There is nothing i can do. Absolutely nothing. There is no way that my MacBook can handle the amount of music that your new iPod "Classic" can hold without doing MORE freezes than usual, so with a sizeable library of songs i have no choice but to put them all onto my iPod, I mean god forbid it would get rid of it all. I've been collecting music, transferring all my old CD's and selling them, downloading from your precious iTunes store and yes, illegally downloading some albums, if not most of them. Thats the way the industry is going, get over it Steve.

With a library as large and extensive as that, I would assume they would be safe on a new iPod Classic, but in all fairness, i would have done better sticking with my elderly relic iPod that had every button separate to each other, 5 separate buttons? Johnny Ive must be cringing at the thought that he designed such a primitive navigational tool!

I had an iPhone too. A lovely shiny first generation iPhone. But with everything with a silver lining, there is always a cloud;
Within a month of the release of the 3G, and with the 3.0 firmware update it stated to drop calls, the battery life died within an hour, the apps, that where sold to me as phase two of Operation: Minority Report where slow and difficult to use on my now aged iPhone Prime. resulting in this iPhone being tossed in the drawer with other Apple products, rendered unusable by the mere passage of time.

This is NOT progression! this is making things more difficult for everyone involved! New users to Mac will be so irritated by this that they will convert back to their archaic PC, and older Mac users like myself just find themselves infuriated over what is now a cannibalised version of the Mac OS that they hardly recognise anymore!

I equate Snow Leopard with Vista. There, i said it. Its an update that was not asked for, nor was it needed. You had progressed with Leopard and now you have ruined it. But these faults that we are all having, I can't help but think you see these as benefits, or don't see them at all, like a band made of 17 year olds who ignore all the bad reviews. Its immature and it does not help progress your company in a way that is beneficial to us, the users.

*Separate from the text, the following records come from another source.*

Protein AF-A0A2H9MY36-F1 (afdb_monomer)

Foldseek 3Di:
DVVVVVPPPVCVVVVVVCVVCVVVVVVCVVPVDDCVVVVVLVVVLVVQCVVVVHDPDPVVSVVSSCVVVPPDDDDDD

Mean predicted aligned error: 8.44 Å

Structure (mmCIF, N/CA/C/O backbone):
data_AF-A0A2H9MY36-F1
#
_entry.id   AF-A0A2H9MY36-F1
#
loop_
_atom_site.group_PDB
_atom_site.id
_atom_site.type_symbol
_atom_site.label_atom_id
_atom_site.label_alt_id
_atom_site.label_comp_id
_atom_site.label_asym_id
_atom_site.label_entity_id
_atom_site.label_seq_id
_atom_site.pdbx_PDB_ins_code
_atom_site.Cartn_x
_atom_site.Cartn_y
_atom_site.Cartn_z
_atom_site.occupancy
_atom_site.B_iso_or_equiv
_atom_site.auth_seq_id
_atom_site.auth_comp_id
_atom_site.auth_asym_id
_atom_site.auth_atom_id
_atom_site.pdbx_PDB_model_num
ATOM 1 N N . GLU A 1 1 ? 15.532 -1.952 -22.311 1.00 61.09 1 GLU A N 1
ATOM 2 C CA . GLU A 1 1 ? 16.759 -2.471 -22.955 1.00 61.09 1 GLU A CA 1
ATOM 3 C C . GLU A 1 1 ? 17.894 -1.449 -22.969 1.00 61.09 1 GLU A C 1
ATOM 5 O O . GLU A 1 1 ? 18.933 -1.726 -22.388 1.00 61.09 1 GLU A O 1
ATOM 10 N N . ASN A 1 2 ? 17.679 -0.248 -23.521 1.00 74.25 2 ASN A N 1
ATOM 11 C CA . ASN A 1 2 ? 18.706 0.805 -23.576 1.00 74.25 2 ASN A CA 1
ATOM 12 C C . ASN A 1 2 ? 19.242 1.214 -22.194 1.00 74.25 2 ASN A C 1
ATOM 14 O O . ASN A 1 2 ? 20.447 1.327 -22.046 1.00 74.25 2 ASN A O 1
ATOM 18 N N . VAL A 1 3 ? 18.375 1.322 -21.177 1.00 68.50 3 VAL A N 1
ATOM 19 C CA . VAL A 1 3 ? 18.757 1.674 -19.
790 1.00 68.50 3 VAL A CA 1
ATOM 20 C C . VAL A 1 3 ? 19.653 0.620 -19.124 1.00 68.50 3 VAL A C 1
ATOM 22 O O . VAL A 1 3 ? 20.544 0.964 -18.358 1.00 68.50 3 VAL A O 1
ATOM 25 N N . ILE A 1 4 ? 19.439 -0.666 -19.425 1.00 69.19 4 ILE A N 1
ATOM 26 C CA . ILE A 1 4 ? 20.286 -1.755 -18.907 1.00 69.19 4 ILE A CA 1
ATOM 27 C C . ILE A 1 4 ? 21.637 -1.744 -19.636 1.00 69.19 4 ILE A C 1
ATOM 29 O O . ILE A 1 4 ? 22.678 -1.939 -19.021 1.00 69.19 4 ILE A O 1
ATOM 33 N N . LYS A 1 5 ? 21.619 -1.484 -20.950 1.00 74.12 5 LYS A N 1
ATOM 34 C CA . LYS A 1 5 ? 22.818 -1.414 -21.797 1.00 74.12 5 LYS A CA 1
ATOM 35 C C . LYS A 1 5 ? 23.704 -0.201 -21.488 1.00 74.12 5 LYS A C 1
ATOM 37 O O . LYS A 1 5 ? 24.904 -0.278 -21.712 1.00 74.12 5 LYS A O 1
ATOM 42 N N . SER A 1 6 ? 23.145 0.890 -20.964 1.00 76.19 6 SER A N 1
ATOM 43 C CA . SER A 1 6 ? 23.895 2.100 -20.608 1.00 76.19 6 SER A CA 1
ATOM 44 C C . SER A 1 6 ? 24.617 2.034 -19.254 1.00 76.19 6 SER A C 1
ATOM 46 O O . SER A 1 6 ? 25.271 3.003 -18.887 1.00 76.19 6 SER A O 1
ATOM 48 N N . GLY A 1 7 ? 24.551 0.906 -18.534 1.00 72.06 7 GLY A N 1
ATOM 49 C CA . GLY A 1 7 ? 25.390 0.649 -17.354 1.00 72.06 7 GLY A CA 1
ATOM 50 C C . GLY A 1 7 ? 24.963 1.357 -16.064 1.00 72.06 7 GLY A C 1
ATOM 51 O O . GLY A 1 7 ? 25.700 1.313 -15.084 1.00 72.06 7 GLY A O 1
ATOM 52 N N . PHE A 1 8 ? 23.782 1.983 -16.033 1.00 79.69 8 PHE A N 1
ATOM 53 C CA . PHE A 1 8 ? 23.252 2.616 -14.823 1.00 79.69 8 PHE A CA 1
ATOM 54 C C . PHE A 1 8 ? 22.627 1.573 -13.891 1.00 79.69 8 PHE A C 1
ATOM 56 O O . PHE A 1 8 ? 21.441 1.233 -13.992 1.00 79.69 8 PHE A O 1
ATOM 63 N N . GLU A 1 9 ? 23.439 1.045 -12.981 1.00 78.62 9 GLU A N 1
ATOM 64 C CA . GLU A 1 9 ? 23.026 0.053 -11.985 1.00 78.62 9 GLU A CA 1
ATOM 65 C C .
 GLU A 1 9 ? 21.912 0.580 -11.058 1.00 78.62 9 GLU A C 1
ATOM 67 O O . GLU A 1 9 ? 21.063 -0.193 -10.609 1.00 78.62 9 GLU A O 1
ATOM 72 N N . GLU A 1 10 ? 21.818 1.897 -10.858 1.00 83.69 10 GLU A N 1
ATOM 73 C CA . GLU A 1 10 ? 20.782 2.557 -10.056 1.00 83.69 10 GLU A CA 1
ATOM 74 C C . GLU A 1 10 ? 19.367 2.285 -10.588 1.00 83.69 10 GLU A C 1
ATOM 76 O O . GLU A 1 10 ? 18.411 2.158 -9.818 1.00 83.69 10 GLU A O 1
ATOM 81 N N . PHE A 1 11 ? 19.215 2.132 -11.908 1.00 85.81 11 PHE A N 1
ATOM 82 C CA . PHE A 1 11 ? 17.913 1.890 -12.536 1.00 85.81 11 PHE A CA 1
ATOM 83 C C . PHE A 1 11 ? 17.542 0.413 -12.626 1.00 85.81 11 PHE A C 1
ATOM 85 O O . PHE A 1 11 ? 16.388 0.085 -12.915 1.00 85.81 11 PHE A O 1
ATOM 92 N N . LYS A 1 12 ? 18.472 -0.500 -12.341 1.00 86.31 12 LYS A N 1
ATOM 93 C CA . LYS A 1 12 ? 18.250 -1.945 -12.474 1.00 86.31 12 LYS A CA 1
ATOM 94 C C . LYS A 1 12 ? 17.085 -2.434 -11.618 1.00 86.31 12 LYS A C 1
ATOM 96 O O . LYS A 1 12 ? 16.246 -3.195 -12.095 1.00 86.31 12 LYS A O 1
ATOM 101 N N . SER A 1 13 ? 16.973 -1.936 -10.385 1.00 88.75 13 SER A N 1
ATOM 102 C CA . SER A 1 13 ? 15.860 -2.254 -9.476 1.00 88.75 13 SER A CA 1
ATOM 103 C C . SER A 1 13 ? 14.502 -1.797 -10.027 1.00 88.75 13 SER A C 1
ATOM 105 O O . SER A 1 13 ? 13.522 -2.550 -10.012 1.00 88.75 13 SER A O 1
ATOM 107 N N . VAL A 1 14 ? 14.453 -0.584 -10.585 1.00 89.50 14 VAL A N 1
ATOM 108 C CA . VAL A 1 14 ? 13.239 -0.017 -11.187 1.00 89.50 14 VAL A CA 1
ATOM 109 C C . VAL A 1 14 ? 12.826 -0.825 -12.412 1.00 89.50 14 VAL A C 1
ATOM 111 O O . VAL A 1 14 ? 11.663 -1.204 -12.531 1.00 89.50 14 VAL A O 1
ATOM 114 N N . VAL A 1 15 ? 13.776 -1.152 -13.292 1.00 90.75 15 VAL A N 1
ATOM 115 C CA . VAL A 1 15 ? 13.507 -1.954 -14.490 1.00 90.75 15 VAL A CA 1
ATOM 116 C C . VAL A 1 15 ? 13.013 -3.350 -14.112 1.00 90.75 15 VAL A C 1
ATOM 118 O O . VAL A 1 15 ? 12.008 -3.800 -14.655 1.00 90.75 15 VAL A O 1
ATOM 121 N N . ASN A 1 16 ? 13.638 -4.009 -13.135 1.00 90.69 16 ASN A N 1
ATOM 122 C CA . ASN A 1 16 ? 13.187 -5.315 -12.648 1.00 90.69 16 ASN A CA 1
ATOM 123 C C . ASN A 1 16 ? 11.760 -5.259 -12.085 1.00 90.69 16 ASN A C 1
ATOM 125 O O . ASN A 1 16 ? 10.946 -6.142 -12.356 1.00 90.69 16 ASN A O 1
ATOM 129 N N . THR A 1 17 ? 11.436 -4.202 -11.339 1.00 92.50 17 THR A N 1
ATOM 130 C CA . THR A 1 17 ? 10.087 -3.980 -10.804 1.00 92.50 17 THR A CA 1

But none of that really matters to you anymore does it Steve. Every one of your followers would have happily given up their liver for you because you have created computing heaven for them. But even if they have faults with their machines, they still won't complain. After all these years of sticking up for Apple and promoting its features, its a hard back peddle. Mac users just stick with the faults, because they don't want anyone knowing they exist. When they are so painfully obvious.

You are no different from Microsoft in your approach to "Change". You run these new features by complete imbeciles, who either don't know the first thing about what is good for the average user, or a user in a certain field. WE are the users and Steve, we are not impressed.

You NEED to cut the bullshit Steve! I mean just look at your new Magic Mouse advert. Just look! its embarrassing to see a 20 minute long advert showing the features of a Mouse, its just a mouse! something you have got wrong for many many years, and no amount of multi touch can change that.

When you get it right your products speak for themselves, and if they don't, the users speak for you. We praise what you do right when you get it right. You don't need to be still driving this divide between the two companies of you and Microsoft, you don't need to give endless reasons why we need a product, because we know instantly what is good, you have taught us that!

But im stuck now. Stuck in a vicious whirlpool that I can't even begin to paddle my way out of. Your iPhone fucked me over by dropping calls and deleting music and messages, encouraging me to buy a new one, your iPod deleted all my music, but i am so adjusted to an iPod that my senses cant even start to comprehend another mp3 player, and now Snow Leopard has degraded me to shouting into pillows and punching walls in infuriation, and all i can do is write this in the vein hope that someone will read it and think that enough is enough, and Apple needs to change.

1 comment:

Ollie Bostock said...

thats a long one. i think even a certain york film maker (who shall remain namless) would struggle writting more than that.